#### [WORK ITEM]
Among the lines below, the one containing "ALA A 1 10 ? 1.314" opens the range and the one containing "ATOM 102 C C" closes it. Print that range exactly, without the pictures.

#### [RECORDED INFORMATION]
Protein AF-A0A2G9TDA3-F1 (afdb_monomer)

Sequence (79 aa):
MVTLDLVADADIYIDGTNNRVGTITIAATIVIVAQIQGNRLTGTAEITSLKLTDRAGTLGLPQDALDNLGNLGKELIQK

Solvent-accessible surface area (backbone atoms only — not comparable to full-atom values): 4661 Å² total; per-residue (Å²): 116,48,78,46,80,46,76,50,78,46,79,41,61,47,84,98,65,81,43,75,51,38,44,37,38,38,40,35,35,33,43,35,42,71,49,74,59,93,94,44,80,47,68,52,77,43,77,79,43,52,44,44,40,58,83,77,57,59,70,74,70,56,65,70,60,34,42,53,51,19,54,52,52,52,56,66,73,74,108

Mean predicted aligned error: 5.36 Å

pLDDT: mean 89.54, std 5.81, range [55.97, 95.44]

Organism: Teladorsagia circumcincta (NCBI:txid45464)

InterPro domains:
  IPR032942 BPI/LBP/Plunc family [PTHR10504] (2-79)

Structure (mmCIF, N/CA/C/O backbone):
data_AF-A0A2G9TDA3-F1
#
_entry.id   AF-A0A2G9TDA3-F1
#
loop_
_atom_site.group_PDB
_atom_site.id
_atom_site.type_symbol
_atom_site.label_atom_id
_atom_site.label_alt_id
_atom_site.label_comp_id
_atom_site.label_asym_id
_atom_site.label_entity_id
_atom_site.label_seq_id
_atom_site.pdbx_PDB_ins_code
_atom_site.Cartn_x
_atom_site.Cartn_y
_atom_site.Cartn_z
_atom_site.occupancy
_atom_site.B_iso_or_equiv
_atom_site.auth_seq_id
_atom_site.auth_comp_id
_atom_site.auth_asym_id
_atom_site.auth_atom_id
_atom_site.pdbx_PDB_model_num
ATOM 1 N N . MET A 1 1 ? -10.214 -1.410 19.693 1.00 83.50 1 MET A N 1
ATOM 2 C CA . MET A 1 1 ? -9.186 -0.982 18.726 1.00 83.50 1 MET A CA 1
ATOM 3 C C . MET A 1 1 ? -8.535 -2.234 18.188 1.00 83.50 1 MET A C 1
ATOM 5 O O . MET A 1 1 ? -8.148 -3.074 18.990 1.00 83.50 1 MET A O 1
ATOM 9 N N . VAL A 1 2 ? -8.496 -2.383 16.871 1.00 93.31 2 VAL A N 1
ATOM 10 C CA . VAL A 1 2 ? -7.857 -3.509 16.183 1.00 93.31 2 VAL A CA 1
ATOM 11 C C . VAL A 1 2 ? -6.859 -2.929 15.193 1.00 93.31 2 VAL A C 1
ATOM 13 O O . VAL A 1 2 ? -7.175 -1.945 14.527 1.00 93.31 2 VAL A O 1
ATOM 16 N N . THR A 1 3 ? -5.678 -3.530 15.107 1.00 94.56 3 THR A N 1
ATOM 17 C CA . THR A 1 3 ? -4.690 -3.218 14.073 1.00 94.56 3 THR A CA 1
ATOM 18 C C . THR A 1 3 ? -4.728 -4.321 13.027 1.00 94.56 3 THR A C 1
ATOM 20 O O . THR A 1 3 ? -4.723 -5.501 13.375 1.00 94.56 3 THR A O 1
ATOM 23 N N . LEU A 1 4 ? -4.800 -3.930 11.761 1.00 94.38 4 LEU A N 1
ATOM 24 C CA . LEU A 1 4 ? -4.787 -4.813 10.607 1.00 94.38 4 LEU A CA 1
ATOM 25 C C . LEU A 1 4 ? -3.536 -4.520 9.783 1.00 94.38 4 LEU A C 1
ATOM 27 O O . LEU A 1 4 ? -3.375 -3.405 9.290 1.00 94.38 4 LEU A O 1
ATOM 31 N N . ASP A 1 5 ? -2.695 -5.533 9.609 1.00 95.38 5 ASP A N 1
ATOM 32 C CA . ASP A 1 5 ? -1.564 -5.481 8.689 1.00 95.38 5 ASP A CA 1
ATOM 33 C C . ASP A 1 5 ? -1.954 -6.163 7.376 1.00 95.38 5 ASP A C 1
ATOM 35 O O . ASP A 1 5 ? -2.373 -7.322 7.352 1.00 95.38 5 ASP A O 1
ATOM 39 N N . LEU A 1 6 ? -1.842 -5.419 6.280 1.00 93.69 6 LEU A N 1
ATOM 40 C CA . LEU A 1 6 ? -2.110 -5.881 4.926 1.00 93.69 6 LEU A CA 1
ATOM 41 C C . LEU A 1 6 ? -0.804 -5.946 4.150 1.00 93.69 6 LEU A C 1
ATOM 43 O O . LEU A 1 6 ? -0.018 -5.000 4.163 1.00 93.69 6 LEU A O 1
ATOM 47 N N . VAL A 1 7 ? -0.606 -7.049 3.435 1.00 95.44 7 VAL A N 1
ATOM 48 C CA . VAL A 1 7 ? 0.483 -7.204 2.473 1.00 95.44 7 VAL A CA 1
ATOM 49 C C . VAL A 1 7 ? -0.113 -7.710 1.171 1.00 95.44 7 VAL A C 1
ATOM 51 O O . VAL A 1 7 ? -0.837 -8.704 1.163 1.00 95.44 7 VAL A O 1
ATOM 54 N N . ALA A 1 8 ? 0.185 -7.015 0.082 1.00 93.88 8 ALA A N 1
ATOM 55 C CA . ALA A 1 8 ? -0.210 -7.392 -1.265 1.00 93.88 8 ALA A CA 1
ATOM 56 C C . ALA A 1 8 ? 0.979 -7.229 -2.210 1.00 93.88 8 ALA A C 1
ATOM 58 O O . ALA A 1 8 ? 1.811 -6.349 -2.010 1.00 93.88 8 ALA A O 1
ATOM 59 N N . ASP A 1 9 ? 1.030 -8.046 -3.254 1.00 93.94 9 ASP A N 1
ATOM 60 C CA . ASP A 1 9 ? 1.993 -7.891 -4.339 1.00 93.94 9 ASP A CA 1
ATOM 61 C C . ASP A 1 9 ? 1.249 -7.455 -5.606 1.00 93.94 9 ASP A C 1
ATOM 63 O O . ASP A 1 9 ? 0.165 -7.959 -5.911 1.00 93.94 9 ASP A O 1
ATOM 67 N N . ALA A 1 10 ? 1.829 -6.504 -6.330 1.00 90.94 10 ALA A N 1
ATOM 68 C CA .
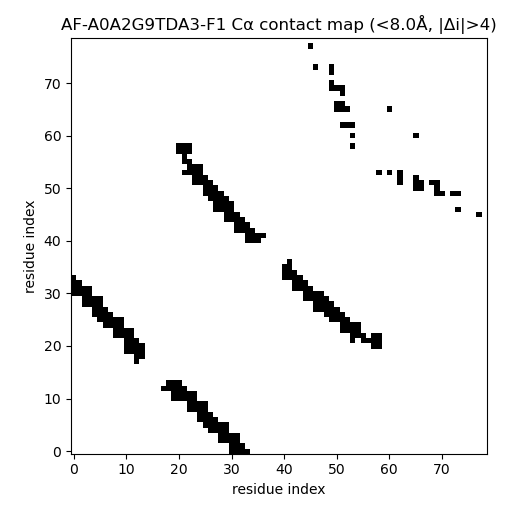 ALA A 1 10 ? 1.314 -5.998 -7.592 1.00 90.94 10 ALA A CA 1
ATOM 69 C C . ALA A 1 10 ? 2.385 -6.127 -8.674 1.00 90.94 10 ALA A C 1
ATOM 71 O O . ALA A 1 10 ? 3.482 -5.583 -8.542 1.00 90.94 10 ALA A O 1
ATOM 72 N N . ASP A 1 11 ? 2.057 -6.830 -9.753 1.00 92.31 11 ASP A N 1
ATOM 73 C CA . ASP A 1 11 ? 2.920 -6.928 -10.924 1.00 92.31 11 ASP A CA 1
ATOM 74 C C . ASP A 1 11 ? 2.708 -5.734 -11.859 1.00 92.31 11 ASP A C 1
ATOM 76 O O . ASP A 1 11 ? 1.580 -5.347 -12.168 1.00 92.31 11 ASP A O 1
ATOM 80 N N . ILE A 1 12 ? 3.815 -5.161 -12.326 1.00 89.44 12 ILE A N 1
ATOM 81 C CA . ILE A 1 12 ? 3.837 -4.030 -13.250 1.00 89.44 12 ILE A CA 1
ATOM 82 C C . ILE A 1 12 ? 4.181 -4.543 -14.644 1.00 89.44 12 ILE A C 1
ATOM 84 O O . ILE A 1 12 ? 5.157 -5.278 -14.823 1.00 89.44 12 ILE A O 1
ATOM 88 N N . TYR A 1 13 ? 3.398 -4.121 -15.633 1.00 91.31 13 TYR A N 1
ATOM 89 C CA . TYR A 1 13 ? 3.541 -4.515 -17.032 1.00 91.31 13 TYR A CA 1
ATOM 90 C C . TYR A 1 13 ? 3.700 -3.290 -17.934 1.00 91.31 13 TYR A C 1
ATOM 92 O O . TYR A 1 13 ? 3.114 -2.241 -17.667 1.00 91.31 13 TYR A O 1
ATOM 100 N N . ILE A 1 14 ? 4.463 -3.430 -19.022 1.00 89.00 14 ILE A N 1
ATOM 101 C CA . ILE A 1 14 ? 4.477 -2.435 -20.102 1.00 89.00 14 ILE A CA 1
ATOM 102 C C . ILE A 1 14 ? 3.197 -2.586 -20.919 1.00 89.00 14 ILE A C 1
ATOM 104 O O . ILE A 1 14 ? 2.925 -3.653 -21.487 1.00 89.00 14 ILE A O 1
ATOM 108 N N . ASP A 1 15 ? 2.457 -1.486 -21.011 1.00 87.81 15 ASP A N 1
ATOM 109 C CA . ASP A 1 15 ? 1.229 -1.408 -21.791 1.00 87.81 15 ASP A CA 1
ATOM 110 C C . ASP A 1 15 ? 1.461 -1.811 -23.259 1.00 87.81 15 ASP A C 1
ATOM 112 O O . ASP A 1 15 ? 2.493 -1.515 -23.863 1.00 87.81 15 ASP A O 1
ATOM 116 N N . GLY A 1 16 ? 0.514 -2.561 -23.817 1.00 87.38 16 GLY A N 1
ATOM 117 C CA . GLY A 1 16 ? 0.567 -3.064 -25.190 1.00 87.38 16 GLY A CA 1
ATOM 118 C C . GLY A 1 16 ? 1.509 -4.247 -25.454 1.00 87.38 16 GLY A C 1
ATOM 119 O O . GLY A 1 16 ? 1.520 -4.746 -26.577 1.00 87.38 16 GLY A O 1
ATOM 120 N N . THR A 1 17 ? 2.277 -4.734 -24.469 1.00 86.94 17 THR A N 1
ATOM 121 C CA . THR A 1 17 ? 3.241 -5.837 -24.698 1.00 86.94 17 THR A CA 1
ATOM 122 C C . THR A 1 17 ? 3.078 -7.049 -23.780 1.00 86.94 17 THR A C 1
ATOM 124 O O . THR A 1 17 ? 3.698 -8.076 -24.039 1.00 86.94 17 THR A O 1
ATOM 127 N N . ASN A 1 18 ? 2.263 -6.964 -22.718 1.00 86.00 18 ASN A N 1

#### [RESPONSE AREA]
 ALA A 1 10 ? 1.314 -5.998 -7.592 1.00 90.94 10 ALA A CA 1
ATOM 69 C C . ALA A 1 10 ? 2.385 -6.127 -8.674 1.00 90.94 10 ALA A C 1
ATOM 71 O O . ALA A 1 10 ? 3.482 -5.583 -8.542 1.00 90.94 10 ALA A O 1
ATOM 72 N N . ASP A 1 11 ? 2.057 -6.830 -9.753 1.00 92.31 11 ASP A N 1
ATOM 73 C CA . ASP A 1 11 ? 2.920 -6.928 -10.924 1.00 92.31 11 ASP A CA 1
ATOM 74 C C . ASP A 1 11 ? 2.708 -5.734 -11.859 1.00 92.31 11 ASP A C 1
ATOM 76 O O . ASP A 1 11 ? 1.580 -5.347 -12.168 1.00 92.31 11 ASP A O 1
ATOM 80 N N . ILE A 1 12 ? 3.815 -5.161 -12.326 1.00 89.44 12 ILE A N 1
ATOM 81 C CA . ILE A 1 12 ? 3.837 -4.030 -13.250 1.00 89.44 12 ILE A CA 1
ATOM 82 C C . ILE A 1 12 ? 4.181 -4.543 -14.644 1.00 89.44 12 ILE A C 1
ATOM 84 O O . ILE A 1 12 ? 5.157 -5.278 -14.823 1.00 89.44 12 ILE A O 1
ATOM 88 N N . TYR A 1 13 ? 3.398 -4.121 -15.633 1.00 91.31 13 TYR A N 1
ATOM 89 C CA . TYR A 1 13 ? 3.541 -4.515 -17.032 1.00 91.31 13 TYR A CA 1
ATOM 90 C C . TYR A 1 13 ? 3.700 -3.290 -17.934 1.00 91.31 13 TYR A C 1
ATOM 92 O O . TYR A 1 13 ? 3.114 -2.241 -17.667 1.00 91.31 13 TYR A O 1
ATOM 100 N N . ILE A 1 14 ? 4.463 -3.430 -19.022 1.00 89.00 14 ILE A N 1
ATOM 101 C CA . ILE A 1 14 ? 4.477 -2.435 -20.102 1.00 89.00 14 ILE A CA 1
ATOM 102 C C . ILE A 1 14 ? 3.197 -2.586 -20.919 1.00 89.00 14 ILE A C 1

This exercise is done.